EBITDA below estimate; gas production up 4% YoY
* ONGC’s reported revenue of INR230b (+15% YoY, +21% QoQ) came in below our estimate of INR243b due to lower production/sales and marginally lower realization. Reported EBITDA of INR125b (+22% YoY, +20% QoQ) was below our estimate of INR134b, led by higher other expenditure (USD7.2/boe v/s estimate of USD6.8/boe).
* PAT grew 15% YoY (-2% QoQ) to INR50b, missing our estimate of INR67b, led by lower other income of INR11b (est. of INR14b; +16% YoY, -42% QoQ) and higher depreciation of INR58.6b (est. INR44b; +25% YoY, +21% QoQ). D,D&A was higher led by higher depletion and higher dry well write-offs.
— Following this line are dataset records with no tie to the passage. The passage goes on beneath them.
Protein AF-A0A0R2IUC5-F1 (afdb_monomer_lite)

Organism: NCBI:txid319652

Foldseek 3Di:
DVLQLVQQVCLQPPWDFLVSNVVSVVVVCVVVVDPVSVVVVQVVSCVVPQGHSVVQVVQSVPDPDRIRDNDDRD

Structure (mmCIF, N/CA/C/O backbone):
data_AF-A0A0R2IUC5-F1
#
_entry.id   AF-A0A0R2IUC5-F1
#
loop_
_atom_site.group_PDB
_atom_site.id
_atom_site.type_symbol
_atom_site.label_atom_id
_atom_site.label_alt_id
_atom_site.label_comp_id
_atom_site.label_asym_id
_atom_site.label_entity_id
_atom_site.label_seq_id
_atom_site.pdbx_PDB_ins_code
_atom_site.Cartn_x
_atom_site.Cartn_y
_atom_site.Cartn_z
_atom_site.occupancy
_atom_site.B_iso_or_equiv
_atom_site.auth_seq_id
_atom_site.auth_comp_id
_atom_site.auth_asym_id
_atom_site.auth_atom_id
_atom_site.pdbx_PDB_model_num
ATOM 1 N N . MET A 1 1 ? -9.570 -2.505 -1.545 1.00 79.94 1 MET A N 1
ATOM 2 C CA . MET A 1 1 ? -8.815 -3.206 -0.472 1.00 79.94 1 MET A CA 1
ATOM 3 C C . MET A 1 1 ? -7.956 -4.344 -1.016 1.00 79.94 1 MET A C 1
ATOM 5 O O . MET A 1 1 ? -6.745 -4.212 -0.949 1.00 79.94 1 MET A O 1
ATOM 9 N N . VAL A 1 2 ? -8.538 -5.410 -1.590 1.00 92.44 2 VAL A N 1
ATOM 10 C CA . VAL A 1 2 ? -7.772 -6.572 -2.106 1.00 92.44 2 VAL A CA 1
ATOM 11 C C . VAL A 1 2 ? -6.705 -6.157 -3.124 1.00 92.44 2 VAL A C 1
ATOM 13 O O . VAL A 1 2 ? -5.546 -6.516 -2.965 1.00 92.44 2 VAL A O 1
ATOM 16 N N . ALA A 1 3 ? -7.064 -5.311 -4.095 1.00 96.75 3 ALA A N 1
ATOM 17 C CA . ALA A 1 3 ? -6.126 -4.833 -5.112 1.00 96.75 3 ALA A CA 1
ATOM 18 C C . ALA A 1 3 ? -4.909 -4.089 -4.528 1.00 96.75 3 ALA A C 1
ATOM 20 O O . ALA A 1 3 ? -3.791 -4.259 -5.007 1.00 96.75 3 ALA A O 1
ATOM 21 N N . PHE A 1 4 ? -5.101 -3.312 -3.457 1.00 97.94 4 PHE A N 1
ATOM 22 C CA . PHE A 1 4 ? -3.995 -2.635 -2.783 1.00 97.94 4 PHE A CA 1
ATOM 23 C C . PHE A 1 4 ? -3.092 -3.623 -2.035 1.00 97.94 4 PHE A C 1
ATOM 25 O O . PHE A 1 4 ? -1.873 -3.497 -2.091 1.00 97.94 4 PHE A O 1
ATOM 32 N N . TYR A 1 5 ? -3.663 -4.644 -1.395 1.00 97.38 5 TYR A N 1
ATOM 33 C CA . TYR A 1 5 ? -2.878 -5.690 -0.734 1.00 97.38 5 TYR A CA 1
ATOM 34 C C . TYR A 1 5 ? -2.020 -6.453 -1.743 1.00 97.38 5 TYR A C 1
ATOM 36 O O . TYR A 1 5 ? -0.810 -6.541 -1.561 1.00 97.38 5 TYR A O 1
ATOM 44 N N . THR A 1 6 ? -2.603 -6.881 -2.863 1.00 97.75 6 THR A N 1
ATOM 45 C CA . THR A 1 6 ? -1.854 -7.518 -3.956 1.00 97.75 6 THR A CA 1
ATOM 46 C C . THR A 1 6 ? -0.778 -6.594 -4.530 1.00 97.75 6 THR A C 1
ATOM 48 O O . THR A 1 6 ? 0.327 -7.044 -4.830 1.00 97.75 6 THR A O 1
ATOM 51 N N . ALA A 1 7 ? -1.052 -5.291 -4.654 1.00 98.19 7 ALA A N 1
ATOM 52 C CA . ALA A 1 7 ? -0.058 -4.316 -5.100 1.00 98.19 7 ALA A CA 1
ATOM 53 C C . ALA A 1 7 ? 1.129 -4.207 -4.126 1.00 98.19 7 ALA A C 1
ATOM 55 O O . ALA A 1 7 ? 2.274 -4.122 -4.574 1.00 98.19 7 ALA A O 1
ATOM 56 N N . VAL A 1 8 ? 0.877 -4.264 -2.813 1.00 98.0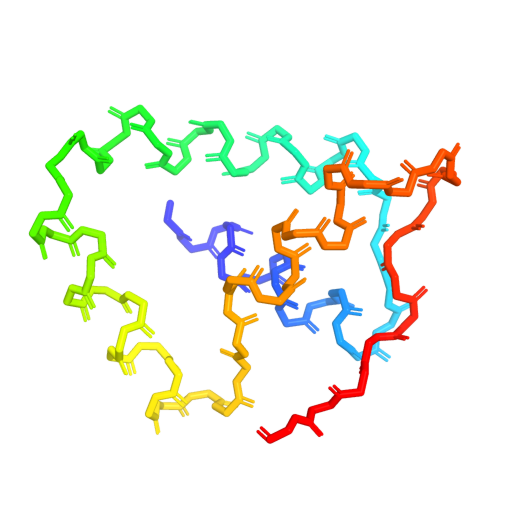0 8 VAL A N 1
ATOM 57 C CA . VAL A 1 8 ? 1.927 -4.324 -1.784 1.00 98.00 8 VAL A CA 1
ATOM 58 C C . VAL A 1 8 ? 2.754 -5.594 -1.939 1.00 98.00 8 VAL A C 1
ATOM 60 O O . VAL A 1 8 ? 3.967 -5.492 -2.077 1.00 98.00 8 VAL A O 1
ATOM 63 N N . GLU A 1 9 ? 2.137 -6.771 -2.005 1.00 97.31 9 GLU A N 1
ATOM 64 C CA . GLU A 1 9 ? 2.861 -8.041 -2.188 1.00 97.31 9 GLU A CA 1
ATOM 65 C C . GLU A 1 9 ? 3.721 -8.022 -3.459 1.00 97.31 9 GLU A C 1
ATOM 67 O O . GLU A 1 9 ? 4.910 -8.342 -3.427 1.00 97.31 9 GLU A O 1
ATOM 72 N N . THR A 1 10 ? 3.146 -7.553 -4.568 1.00 97.88 10 THR A N 1
ATOM 73 C CA . THR A 1 10 ? 3.835 -7.449 -5.860 1.00 97.88 10 THR A CA 1
ATOM 74 C C . THR A 1 10 ? 5.038 -6.516 -5.777 1.00 97.88 10 THR A C 1
ATOM 76 O O . THR A 1 10 ? 6.089 -6.842 -6.327 1.00 97.88 10 THR A O 1
ATOM 79 N N . ALA A 1 11 ? 4.935 -5.394 -5.053 1.00 98.00 11 ALA A N 1
ATOM 80 C CA . ALA A 1 11 ? 6.052 -4.476 -4.845 1.00 98.00 11 ALA A CA 1
ATOM 81 C C . ALA A 1 11 ? 7.245 -5.150 -4.147 1.00 98.00 11 ALA A C 1
ATOM 83 O O . ALA A 1 11 ? 8.387 -4.832 -4.463 1.00 98.00 11 ALA A O 1
ATOM 84 N N . PHE A 1 12 ? 7.014 -6.098 -3.235 1.00 97.69 12 PHE A N 1
ATOM 85 C CA . PHE A 1 12 ? 8.089 -6.857 -2.588 1.00 97.69 12 PHE A CA 1
ATOM 86 C C . PHE A 1 12 ? 8.608 -8.015 -3.450 1.00 97.69 12 PHE A C 1
ATOM 88 O O . PHE A 1 12 ? 9.814 -8.217 -3.509 1.00 97.69 12 PHE A O 1
ATOM 95 N N . VAL A 1 13 ? 7.730 -8.760 -4.130 1.00 96.00 13 VAL A N 1
ATOM 96 C CA . VAL A 1 13 ? 8.121 -9.983 -4.859 1.00 96.00 13 VAL A CA 1
ATOM 97 C C . VAL A 1 13 ? 8.729 -9.677 -6.234 1.00 96.00 13 VAL A C 1
ATOM 99 O O . VAL A 1 13 ? 9.829 -10.128 -6.530 1.00 96.00 13 VAL A O 1
ATOM 102 N N . ASN A 1 14 ? 8.040 -8.887 -7.064 1.00 95.75 14 ASN A N 1
ATOM 103 C CA . ASN A 1 14 ? 8.396 -8.665 -8.479 1.00 95.75 14 ASN A CA 1
ATOM 104 C C . ASN A 1 14 ? 8.683 -7.188 -8.817 1.00 95.75 14 ASN A C 1
ATOM 106 O O . ASN A 1 14 ? 9.161 -6.846 -9.904 1.00 95.75 14 ASN A O 1
ATOM 110 N N . GLY A 1 15 ? 8.349 -6.287 -7.898 1.00 96.81 15 GLY A N 1
ATOM 111 C CA . GLY A 1 15 ? 8.193 -4.872 -8.181 1.00 96.81 15 GLY A CA 1
ATOM 112 C C . GLY A 1 15 ? 6.947 -4.579 -9.027 1.00 96.81 15 GLY A C 1
ATOM 113 O O . GLY A 1 15 ? 6.464 -5.406 -9.801 1.00 96.81 15 GLY A O 1
ATOM 114 N N . ILE A 1 16 ? 6.429 -3.363 -8.904 1.00 98.44 16 ILE A N 1
ATOM 115 C CA . ILE A 1 16 ? 5.189 -2.914 -9.553 1.00 98.44 16 ILE A CA 1
ATOM 116 C C . ILE A 1 16 ? 5.382 -1.536 -10.185 1.00 98.44 16 ILE A C 1
ATOM 118 O O . ILE A 1 16 ? 6.243 -0.768 -9.754 1.00 98.44 16 ILE A O 1
ATOM 122 N N . ASP A 1 17 ? 4.596 -1.212 -11.214 1.00 98.50 17 ASP A N 1
ATOM 123 C CA . ASP A 1 17 ? 4.519 0.157 -11.725 1.00 98.50 17 ASP A CA 1
ATOM 124 C C . ASP A 1 17 ? 4.082 1.126 -10.612 1.00 98.50 17 ASP A C 1
ATOM 126 O O . ASP A 1 17 ? 3.139 0.870 -9.857 1.00 98.50 17 ASP A O 1
ATOM 130 N N . ARG A 1 18 ? 4.799 2.244 -10.494 1.00 98.38 18 ARG A N 1
ATOM 131 C CA . ARG A 1 18 ? 4.594 3.230 -9.432 1.00 98.38 18 ARG A CA 1
ATOM 132 C C . ARG A 1 18 ? 3.218 3.874 -9.527 1.00 98.38 18 ARG A C 1
ATOM 134 O O . ARG A 1 18 ? 2.582 4.075 -8.495 1.00 98.38 18 ARG A O 1
ATOM 141 N N . GLN A 1 19 ? 2.770 4.217 -10.731 1.00 98.12 19 GLN A N 1
ATOM 142 C CA . GLN A 1 19 ? 1.489 4.890 -10.910 1.00 98.12 19 GLN A CA 1
ATOM 143 C C . GLN A 1 19 ? 0.339 3.939 -10.589 1.00 98.12 19 GLN A C 1
ATOM 145 O O . GLN A 1 19 ? -0.578 4.316 -9.863 1.00 98.12 19 GLN A O 1
ATOM 150 N N . LEU A 1 20 ? 0.432 2.687 -11.043 1.00 98.19 20 LEU A N 1
ATOM 151 C CA . LEU A 1 20 ? -0.527 1.646 -10.688 1.00 98.19 20 LEU A CA 1
ATOM 152 C C . LEU A 1 20 ? -0.614 1.465 -9.168 1.00 98.19 20 LEU A C 1
ATOM 154 O O . LEU A 1 20 ? -1.712 1.470 -8.617 1.00 98.19 20 LEU A O 1
ATOM 158 N N . PHE A 1 21 ? 0.524 1.358 -8.477 1.00 98.44 21 PHE A N 1
ATOM 159 C CA . PHE A 1 21 ? 0.542 1.224 -7.020 1.00 98.44 21 PHE A CA 1
ATOM 160 C C . PHE A 1 21 ? -0.128 2.414 -6.319 1.00 98.44 21 PHE A C 1
ATOM 162 O O . PHE A 1 21 ? -0.954 2.222 -5.425 1.00 98.44 21 PHE A O 1
ATOM 169 N N . LEU A 1 22 ? 0.207 3.645 -6.722 1.00 98.19 22 LEU A N 1
ATOM 170 C CA . LEU A 1 22 ? -0.349 4.857 -6.114 1.00 98.19 22 LEU A CA 1
ATOM 171 C C . LEU A 1 22 ? -1.857 4.989 -6.351 1.00 98.19 22 LEU A C 1
ATOM 173 O O . LEU A 1 22 ? -2.562 5.420 -5.441 1.00 98.19 22 LEU A O 1
ATOM 177 N N . ASN A 1 23 ? -2.359 4.568 -7.514 1.00 98.25 23 ASN A N 1
ATOM 178 C CA . ASN A 1 23 ? -3.797 4.533 -7.784 1.00 98.25 23 ASN A CA 1
ATOM 179 C C . ASN A 1 23 ? -4.508 3.545 -6.844 1.00 98.25 23 ASN A C 1
ATOM 181 O O . ASN A 1 23 ? -5.485 3.906 -6.196 1.00 98.25 23 ASN A O 1
ATOM 185 N N . GLN A 1 24 ? -3.961 2.337 -6.665 1.00 98.12 24 GLN A N 1
ATOM 186 C CA . GLN A 1 24 ? -4.544 1.359 -5.738 1.00 98.12 24 GLN A CA 1
ATOM 187 C C . GLN A 1 24 ? -4.501 1.830 -4.279 1.00 98.12 24 GLN A C 1
ATOM 189 O O . GLN A 1 24 ? -5.427 1.568 -3.507 1.00 98.12 24 GLN A O 1
ATOM 194 N N . TYR A 1 25 ? -3.441 2.547 -3.890 1.00 97.12 25 TYR A N 1
ATOM 195 C CA . TYR A 1 25 ? -3.371 3.182 -2.576 1.00 97.12 25 TYR A CA 1
ATOM 196 C C . TYR A 1 25 ? -4.427 4.283 -2.418 1.00 97.12 25 TYR A C 1
ATOM 198 O O . TYR A 1 25 ? -5.081 4.354 -1.378 1.00 97.12 25 TYR A O 1
ATOM 206 N N . HIS A 1 26 ? -4.635 5.112 -3.444 1.00 96.69 26 HIS A N 1
ATOM 207 C CA . HIS A 1 26 ? -5.678 6.136 -3.443 1.00 96.69 26 HIS A CA 1
ATOM 208 C C . HIS A 1 26 ? -7.065 5.518 -3.225 1.00 96.69 26 HIS A C 1
ATOM 210 O O . HIS A 1 26 ? -7.774 5.924 -2.304 1.00 96.69 26 HIS A O 1
ATOM 216 N N . ASP A 1 27 ? -7.415 4.484 -3.990 1.00 96.69 27 ASP A N 1
ATOM 217 C CA . ASP A 1 27 ? -8.707 3.797 -3.878 1.00 96.69 27 ASP A CA 1
ATOM 218 C C . ASP A 1 27 ? -8.891 3.154 -2.499 1.00 96.69 27 ASP A C 1
ATOM 220 O O . ASP A 1 27 ? -9.964 3.220 -1.895 1.00 96.69 27 ASP A O 1
ATOM 224 N N . PHE A 1 28 ? -7.822 2.576 -1.943 1.00 96.19 28 PHE A N 1
ATOM 225 C CA . PHE A 1 28 ? -7.826 2.079 -0.570 1.00 96.19 28 PHE A CA 1
ATOM 226 C C . PHE A 1 28 ? -8.150 3.188 0.440 1.00 96.19 28 PHE A C 1
ATOM 228 O O . PHE A 1 28 ? -8.978 2.973 1.326 1.00 96.19 28 PHE A O 1
ATOM 235 N N . LYS A 1 29 ? -7.557 4.377 0.294 1.00 94.38 29 LYS A N 1
ATOM 236 C CA . LYS A 1 29 ? -7.773 5.523 1.191 1.00 94.38 29 LYS A CA 1
ATOM 237 C C . LYS A 1 29 ? -9.158 6.159 1.062 1.00 94.38 29 LYS A C 1
ATOM 239 O O . LYS A 1 29 ? -9.634 6.729 2.041 1.00 94.38 29 LYS A O 1
ATOM 244 N N . GLN A 1 30 ? -9.821 6.040 -0.090 1.00 95.38 30 GLN A N 1
ATOM 245 C CA . GLN A 1 30 ? -11.218 6.473 -0.243 1.00 95.38 30 GLN A CA 1
ATOM 246 C C . GLN A 1 30 ? -12.185 5.600 0.561 1.00 95.38 30 GLN A C 1
ATOM 248 O O . GLN A 1 30 ? -13.164 6.104 1.117 1.00 95.38 30 GLN A O 1
ATOM 253 N N . ILE A 1 31 ? -11.894 4.300 0.641 1.00 94.06 31 ILE A N 1
ATOM 254 C CA . ILE A 1 31 ? -12.692 3.335 1.401 1.00 94.06 31 ILE A CA 1
ATOM 255 C C . ILE A 1 31 ? -12.356 3.442 2.895 1.00 94.06 31 ILE A C 1
ATOM 257 O O . ILE A 1 31 ? -13.251 3.566 3.726 1.00 94.06 31 ILE A O 1
ATOM 261 N N . VAL A 1 32 ? -11.064 3.449 3.234 1.00 93.88 32 VAL A N 1
ATOM 262 C CA . VAL A 1 32 ? -10.558 3.467 4.613 1.00 93.88 32 VAL A CA 1
ATOM 263 C C . VAL A 1 32 ? -10.210 4.899 5.022 1.00 93.88 32 VAL A C 1
ATOM 265 O O . VAL A 1 32 ? -9.055 5.341 4.962 1.00 93.88 32 VAL A O 1
ATOM 268 N N . LYS A 1 33 ? -11.239 5.644 5.437 1.00 90.62 33 LYS A N 1
ATOM 269 C CA . LYS A 1 33 ? -11.121 7.070 5.792 1.00 90.62 33 LYS A CA 1
ATOM 270 C C . LYS A 1 33 ? -10.525 7.296 7.184 1.00 90.62 33 LYS A C 1
ATOM 272 O O . LYS A 1 33 ? -9.853 8.300 7.412 1.00 90.62 33 LYS A O 1
ATOM 277 N N . SER A 1 34 ? -10.755 6.374 8.122 1.00 95.75 34 SER A N 1
ATOM 278 C CA . SER A 1 34 ? -10.294 6.509 9.507 1.00 95.75 34 SER A CA 1
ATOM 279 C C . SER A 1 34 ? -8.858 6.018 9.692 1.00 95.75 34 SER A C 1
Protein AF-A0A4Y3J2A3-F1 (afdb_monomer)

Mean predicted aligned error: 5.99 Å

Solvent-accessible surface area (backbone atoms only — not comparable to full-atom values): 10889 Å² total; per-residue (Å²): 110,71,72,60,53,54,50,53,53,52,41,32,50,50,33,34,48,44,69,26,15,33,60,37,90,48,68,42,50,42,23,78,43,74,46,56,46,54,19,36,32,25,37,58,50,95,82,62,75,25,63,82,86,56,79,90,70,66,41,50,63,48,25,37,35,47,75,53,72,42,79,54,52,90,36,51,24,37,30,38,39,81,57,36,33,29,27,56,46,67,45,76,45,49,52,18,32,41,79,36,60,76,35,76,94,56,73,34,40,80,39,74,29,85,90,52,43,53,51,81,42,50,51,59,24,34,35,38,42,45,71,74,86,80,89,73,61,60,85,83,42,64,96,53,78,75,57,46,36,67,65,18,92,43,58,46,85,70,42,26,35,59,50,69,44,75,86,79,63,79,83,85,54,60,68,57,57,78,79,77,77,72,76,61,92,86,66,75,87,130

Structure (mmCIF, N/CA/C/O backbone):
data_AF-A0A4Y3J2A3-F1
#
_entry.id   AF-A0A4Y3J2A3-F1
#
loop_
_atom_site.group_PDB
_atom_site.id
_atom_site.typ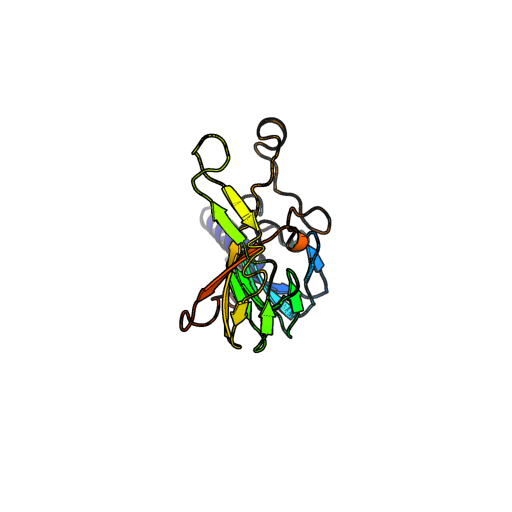e_symbol
_atom_site.label_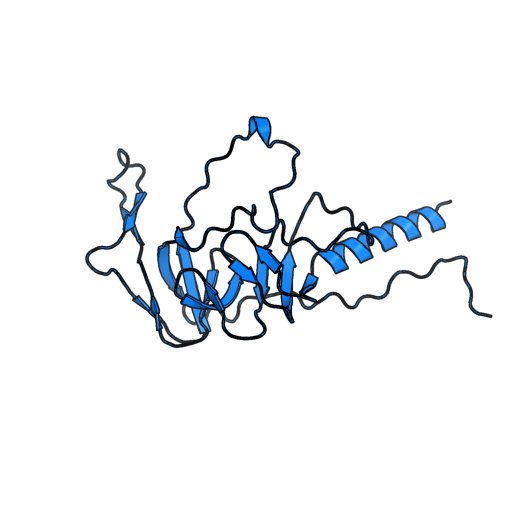atom_id
_atom_site.label_alt_id
_atom_site.label_comp_id
_atom_site.label_asym_id
_atom_site.label_entity_id
_atom_site.label_seq_id
_atom_site.pdbx_PDB_ins_code
_atom_site.Cartn_x
_atom_site.Cartn_y
_atom_site.Cartn_z
_atom_site.occupancy
_atom_site.B_iso_or_equiv
_atom_site.auth_seq_id
_atom_site.auth_comp_id
_atom_site.auth_asym_id
_atom_site.auth_atom_id
_atom_site.pdbx_PDB_model_num
ATOM 1 N N . MET A 1 1 ? 16.628 7.279 -39.517 1.00 58.34 1 MET A N 1
ATOM 2 C CA . MET A 1 1 ? 16.271 8.142 -38.368 1.00 58.34 1 MET A CA 1
ATOM 3 C C . MET A 1 1 ? 14.885 7.841 -37.795 1.00 58.34 1 MET A C 1
ATOM 5 O O . MET A 1 1 ? 14.799 7.632 -36.600 1.00 58.34 1 MET A O 1
ATOM 9 N N . ILE A 1 2 ? 13.806 7.740 -38.583 1.00 64.38 2 ILE A N 1
ATOM 10 C CA . ILE A 1 2 ? 12.452 7.504 -38.021 1.00 64.38 2 ILE A CA 1
ATOM 11 C C . ILE A 1 2 ? 12.339 6.156 -37.270 1.00 64.38 2 ILE A C 1
ATOM 13 O O . ILE A 1 2 ? 11.807 6.108 -36.166 1.00 64.38 2 ILE A O 1
ATOM 17 N N . ALA A 1 3 ? 12.913 5.075 -37.813 1.00 64.12 3 ALA A N 1
ATOM 18 C CA . ALA A 1 3 ? 12.883 3.752 -37.174 1.00 64.12 3 ALA A CA 1
ATOM 19 C C . ALA A 1 3 ? 13.699 3.660 -35.866 1.00 64.12 3 ALA A C 1
ATOM 21 O O . ALA A 1 3 ? 13.353 2.876 -34.988 1.00 64.12 3 ALA A O 1
ATOM 22 N N . SER A 1 4 ? 14.767 4.457 -35.717 1.00 70.19 4 SER A N 1
ATOM 23 C CA . SER A 1 4 ? 15.560 4.493 -34.480 1.00 70.19 4 SER A CA 1
ATOM 24 C C . SER A 1 4 ? 14.836 5.256 -33.374 1.00 70.19 4 SER A C 1
ATOM 26 O O . SER A 1 4 ? 14.794 4.783 -32.246 1.00 70.19 4 SER A O 1
ATOM 28 N N . VAL A 1 5 ? 14.181 6.368 -33.722 1.00 75.62 5 VAL A N 1
ATOM 29 C CA . VAL A 1 5 ? 13.363 7.146 -32.783 1.00 75.62 5 VAL A CA 1
ATOM 30 C C . VAL A 1 5 ? 12.163 6.327 -32.291 1.00 75.62 5 VAL A C 1
ATOM 32 O O . VAL A 1 5 ? 11.927 6.247 -31.090 1.00 75.62 5 VAL A O 1
ATOM 35 N N . GLY A 1 6 ? 11.442 5.644 -33.189 1.00 81.50 6 GLY A N 1
ATOM 36 C CA . GLY A 1 6 ? 10.318 4.781 -3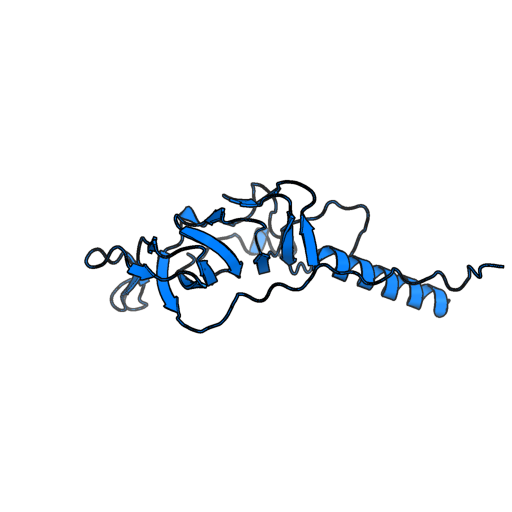2.797 1.00 81.50 6 GLY A CA 1
ATOM 37 C C . GLY A 1 6 ? 10.724 3.629 -31.868 1.00 81.50 6 GLY A C 1
ATOM 38 O O . GLY A 1 6 ? 10.005 3.322 -30.919 1.00 81.50 6 GLY A O 1
ATOM 39 N N . TYR A 1 7 ? 11.898 3.030 -32.096 1.00 85.56 7 TYR A N 1
ATOM 40 C CA . TYR A 1 7 ? 12.458 2.006 -31.211 1.00 85.56 7 TYR A CA 1
ATOM 41 C C . TYR A 1 7 ? 12.756 2.555 -29.808 1.00 85.56 7 TYR A C 1
ATOM 43 O O . TYR A 1 7 ? 12.407 1.913 -28.820 1.00 85.56 7 TYR A O 1
ATOM 51 N N . GLU A 1 8 ? 13.371 3.735 -29.704 1.00 85.94 8 GLU A N 1
ATOM 52 C CA . GLU A 1 8 ? 13.704 4.350 -28.412 1.00 85.94 8 GLU A CA 1
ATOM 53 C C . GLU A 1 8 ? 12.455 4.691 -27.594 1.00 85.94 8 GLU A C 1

* Net realization grew 21% YoY (+18% QoQ) to USD60.6/bbl. Subsidy sharing was nil; we model nil subsidy sharing for FY18, FY19 and FY20 as well. At USD60- 70/bbl of Brent, we do not see much concern. However, if crude were to rise further, then it may result in subsidy sharing, thereby adversely impacting the profitability.
* Oil sales declined 1.3% YoY (+1.4% QoQ) to 5.92mmt, and gas sales grew 7.3% YoY (+1.2% QoQ) to 5.0bcm. Oil production declined ~1% YoY (-1.7% QoQ) to 6.34mmt and gas production grew 1.5% YoY (flat QoQ) to 6.28bcm.
* Gas production is expected to increase again, led by completion of its development projects. We expect gas production to increase 10-15% annually.
Valuation and view
* Rising crude oil prices, growth in oil & gas production, and declining opex led by cost efficiencies place ONGC on a strong footing. We model Brent crude price at USD60/bbl for FY19/20 and INR/USD at 64.6/66/67.
* We expect EPS of INR23.3/24.3 for FY19/20. The stock trades at 7.7x FY20E EPS, and EV of 3.4x FY19E EBITDA. Using SOTP, we value the stock at INR230/share, implying a 23% upside. Maintain Buy.